Entries taken from a collection =>
▶

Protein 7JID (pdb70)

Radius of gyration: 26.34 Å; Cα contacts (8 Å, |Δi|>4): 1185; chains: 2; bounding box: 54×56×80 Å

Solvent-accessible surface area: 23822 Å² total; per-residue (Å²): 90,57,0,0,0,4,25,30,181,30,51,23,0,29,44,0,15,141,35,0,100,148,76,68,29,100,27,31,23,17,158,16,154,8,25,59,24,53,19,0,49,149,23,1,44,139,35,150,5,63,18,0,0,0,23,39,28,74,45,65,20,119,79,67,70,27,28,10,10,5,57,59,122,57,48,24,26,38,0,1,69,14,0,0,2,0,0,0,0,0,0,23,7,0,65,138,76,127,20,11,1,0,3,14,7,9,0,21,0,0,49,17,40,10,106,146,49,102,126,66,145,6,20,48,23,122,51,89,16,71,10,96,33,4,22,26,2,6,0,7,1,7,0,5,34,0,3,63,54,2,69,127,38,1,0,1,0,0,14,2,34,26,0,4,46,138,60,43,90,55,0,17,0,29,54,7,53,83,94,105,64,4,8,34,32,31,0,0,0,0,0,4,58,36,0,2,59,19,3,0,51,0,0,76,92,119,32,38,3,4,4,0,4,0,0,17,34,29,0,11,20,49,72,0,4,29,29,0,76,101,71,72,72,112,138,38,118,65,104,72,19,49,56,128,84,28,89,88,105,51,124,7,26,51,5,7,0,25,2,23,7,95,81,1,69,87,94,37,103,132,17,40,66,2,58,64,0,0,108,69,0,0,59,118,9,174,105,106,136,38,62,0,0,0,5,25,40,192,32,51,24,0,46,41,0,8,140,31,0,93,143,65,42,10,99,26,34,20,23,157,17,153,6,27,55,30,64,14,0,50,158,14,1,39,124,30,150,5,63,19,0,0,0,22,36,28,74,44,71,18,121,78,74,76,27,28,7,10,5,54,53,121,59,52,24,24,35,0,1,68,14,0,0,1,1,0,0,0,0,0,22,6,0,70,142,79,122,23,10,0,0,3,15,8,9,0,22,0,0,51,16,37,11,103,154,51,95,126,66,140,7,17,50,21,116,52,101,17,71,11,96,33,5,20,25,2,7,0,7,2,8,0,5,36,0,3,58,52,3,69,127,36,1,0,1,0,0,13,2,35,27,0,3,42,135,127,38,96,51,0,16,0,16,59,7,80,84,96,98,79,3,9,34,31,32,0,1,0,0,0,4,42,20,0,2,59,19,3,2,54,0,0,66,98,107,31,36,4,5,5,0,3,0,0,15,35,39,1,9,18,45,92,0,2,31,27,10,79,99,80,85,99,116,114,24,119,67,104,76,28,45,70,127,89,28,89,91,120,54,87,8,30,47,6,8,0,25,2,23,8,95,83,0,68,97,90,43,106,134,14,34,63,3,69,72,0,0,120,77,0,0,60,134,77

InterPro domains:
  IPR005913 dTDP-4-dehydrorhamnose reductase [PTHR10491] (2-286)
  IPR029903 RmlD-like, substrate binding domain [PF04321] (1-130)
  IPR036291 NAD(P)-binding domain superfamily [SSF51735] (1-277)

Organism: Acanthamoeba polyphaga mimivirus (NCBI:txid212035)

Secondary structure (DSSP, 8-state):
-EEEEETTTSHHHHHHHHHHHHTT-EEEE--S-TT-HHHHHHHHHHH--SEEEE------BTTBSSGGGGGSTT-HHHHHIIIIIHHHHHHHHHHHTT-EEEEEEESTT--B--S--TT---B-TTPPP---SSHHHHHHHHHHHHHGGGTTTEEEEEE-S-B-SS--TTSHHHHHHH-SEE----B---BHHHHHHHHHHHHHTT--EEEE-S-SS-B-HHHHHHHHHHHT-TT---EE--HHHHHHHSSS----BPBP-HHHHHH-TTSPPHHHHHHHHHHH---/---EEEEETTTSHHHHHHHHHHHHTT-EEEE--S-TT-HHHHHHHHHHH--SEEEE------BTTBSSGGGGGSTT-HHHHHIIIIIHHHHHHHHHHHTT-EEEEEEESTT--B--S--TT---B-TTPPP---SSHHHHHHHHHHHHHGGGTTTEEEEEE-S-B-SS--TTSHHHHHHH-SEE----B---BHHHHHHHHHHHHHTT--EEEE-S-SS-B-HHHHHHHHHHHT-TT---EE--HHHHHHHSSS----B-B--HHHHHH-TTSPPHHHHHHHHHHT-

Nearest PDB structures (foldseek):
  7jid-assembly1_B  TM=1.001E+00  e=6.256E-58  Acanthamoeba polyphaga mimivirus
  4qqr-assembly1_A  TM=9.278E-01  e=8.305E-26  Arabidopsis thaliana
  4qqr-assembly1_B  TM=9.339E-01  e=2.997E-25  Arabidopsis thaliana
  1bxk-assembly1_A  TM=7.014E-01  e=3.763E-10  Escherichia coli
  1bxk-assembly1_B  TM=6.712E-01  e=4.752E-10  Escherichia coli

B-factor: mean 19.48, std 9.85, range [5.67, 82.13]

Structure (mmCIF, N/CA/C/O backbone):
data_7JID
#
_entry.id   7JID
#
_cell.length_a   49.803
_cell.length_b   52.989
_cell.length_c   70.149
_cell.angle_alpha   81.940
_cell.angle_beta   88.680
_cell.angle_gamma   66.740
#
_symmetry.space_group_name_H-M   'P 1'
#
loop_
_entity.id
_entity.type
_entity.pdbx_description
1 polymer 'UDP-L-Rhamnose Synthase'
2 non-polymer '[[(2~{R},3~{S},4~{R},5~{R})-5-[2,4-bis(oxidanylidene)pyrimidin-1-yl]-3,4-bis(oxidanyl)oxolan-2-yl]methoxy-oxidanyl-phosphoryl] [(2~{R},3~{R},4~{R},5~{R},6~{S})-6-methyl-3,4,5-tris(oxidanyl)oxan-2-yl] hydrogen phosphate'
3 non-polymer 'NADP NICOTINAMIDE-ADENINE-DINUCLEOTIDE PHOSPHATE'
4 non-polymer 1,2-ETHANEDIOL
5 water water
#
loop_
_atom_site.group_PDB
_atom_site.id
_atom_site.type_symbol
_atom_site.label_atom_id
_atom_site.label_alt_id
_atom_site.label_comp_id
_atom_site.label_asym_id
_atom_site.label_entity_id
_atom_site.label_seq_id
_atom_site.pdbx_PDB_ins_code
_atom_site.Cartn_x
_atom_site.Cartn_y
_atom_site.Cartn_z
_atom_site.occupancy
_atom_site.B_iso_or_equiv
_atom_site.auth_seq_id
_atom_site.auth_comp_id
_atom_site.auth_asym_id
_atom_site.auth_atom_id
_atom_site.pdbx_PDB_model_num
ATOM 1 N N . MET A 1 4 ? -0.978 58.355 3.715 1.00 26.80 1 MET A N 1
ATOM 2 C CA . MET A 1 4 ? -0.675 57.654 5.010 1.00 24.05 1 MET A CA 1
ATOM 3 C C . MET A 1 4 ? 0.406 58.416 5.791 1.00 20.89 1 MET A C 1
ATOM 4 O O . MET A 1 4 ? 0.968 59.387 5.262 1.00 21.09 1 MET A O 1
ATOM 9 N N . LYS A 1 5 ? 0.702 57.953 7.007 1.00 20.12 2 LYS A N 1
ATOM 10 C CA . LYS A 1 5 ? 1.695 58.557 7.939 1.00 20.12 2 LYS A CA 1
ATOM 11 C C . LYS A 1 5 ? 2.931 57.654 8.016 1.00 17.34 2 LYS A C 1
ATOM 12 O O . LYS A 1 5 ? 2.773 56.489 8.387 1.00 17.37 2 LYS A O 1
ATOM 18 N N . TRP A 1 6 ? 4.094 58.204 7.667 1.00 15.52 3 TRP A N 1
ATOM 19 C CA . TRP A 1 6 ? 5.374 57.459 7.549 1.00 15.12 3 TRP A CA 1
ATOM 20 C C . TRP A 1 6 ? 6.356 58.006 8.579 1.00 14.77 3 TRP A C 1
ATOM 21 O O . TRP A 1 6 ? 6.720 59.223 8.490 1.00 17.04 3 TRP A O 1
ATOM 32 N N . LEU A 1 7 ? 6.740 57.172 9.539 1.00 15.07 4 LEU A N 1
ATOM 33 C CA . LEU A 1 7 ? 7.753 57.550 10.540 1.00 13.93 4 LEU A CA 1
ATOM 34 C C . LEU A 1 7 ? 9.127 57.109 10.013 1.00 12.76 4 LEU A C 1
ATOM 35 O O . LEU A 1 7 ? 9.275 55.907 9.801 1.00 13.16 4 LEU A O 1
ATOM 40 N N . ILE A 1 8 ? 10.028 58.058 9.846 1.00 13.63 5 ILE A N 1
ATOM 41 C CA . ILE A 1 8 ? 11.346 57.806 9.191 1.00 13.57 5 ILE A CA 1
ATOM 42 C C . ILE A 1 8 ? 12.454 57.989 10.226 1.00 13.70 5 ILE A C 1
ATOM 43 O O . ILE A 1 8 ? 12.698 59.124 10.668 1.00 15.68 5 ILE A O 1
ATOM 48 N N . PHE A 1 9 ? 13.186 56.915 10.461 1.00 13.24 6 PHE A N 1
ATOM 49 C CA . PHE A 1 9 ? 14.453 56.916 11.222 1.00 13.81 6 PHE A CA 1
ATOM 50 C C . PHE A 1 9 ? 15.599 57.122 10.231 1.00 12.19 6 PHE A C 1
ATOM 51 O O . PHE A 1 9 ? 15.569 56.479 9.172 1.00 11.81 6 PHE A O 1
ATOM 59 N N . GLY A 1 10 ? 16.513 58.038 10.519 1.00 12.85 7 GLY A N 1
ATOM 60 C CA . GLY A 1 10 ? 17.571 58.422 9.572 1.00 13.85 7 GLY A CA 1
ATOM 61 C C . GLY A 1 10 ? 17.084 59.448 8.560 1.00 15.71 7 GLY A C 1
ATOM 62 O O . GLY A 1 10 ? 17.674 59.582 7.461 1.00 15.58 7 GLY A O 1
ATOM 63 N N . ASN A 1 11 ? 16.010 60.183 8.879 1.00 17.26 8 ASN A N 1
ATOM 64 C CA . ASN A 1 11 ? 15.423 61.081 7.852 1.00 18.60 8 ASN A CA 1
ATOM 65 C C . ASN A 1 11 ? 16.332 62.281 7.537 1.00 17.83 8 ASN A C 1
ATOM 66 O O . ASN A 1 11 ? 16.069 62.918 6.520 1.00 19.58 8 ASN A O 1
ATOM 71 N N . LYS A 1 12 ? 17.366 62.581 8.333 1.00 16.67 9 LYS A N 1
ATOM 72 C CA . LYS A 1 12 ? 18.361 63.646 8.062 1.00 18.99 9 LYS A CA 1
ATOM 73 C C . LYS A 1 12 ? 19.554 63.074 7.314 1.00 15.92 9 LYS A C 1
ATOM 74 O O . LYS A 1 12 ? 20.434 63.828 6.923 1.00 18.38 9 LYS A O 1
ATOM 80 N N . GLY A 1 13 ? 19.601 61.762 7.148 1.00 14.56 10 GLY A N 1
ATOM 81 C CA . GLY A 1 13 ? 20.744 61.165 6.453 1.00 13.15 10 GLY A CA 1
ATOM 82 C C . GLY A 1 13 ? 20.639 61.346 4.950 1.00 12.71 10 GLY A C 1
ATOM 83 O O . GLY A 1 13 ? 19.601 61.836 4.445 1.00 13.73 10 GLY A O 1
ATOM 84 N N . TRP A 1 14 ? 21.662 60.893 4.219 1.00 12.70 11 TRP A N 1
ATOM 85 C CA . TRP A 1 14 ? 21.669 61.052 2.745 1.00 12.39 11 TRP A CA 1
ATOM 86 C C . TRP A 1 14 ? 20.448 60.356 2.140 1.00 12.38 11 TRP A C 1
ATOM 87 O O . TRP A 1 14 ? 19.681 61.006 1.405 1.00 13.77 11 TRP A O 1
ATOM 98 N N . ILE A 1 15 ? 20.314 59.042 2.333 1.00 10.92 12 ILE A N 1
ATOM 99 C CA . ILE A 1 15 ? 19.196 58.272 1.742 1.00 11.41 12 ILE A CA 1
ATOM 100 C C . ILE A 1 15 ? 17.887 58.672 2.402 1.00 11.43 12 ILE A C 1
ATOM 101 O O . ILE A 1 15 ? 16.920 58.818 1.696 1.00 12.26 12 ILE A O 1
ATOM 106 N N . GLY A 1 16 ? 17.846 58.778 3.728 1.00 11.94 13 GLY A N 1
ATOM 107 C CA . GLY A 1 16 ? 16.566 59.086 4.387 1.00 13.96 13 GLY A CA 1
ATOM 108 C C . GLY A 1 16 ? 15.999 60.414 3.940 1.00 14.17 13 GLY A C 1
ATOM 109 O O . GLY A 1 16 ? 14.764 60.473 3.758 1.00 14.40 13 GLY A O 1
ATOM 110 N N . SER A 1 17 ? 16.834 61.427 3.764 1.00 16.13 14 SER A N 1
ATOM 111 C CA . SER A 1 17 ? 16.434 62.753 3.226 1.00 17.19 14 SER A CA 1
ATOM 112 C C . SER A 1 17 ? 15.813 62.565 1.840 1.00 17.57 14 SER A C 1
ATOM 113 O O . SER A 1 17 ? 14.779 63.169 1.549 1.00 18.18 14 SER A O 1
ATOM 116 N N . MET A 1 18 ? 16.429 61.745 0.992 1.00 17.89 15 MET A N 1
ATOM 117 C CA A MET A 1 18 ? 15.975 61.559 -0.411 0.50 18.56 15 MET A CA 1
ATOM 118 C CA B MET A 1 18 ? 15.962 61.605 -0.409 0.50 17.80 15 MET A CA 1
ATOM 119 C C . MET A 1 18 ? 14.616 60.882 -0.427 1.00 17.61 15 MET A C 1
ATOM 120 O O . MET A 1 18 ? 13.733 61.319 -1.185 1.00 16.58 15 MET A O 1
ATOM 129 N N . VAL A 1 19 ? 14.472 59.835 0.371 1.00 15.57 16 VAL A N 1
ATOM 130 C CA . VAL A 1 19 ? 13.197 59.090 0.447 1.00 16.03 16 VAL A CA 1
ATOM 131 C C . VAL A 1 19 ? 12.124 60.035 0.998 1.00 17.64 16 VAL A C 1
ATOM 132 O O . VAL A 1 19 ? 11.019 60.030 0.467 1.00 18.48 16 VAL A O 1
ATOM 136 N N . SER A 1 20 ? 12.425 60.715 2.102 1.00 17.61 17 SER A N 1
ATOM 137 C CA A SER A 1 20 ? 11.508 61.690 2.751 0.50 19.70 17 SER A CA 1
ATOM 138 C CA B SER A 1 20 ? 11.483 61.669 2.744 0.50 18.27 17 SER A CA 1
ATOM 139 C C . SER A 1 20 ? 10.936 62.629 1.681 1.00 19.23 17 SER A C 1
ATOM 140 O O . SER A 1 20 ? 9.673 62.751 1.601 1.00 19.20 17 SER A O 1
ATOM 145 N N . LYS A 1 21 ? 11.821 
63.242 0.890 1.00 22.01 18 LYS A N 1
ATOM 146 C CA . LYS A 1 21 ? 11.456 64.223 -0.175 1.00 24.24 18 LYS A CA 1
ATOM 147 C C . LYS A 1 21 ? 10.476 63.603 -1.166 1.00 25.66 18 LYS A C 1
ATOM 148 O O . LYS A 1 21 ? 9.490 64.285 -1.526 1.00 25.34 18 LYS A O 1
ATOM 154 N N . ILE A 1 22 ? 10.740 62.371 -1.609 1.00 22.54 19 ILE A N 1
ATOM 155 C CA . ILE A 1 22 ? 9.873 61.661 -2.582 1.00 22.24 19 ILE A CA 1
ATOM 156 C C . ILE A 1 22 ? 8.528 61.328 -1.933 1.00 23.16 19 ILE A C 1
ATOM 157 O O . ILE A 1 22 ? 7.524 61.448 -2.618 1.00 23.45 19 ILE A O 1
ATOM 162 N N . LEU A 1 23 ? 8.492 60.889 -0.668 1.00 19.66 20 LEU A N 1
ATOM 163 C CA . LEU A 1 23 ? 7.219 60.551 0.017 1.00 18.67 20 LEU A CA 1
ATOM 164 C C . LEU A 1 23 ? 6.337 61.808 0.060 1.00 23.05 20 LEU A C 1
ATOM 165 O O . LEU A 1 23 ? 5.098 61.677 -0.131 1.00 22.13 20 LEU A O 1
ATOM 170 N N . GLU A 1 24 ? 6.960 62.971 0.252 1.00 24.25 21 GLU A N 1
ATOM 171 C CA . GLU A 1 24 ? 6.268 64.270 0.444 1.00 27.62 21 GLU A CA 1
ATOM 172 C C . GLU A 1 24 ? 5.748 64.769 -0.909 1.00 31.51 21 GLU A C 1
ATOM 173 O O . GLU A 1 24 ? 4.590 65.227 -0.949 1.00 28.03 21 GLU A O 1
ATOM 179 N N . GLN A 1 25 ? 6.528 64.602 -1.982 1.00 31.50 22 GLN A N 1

◀

WHAT IS EXPECTED =>
Check each line above for the string "polyphaga", then copy the ones that have it.

RESPONSE BELOW =>
Organism: Acanthamoeba polyphaga mimivirus (NCBI:txid212035)
  7jid-assembly1_B  TM=1.001E+00  e=6.256E-58  Acanthamoeba polyphaga mimivirus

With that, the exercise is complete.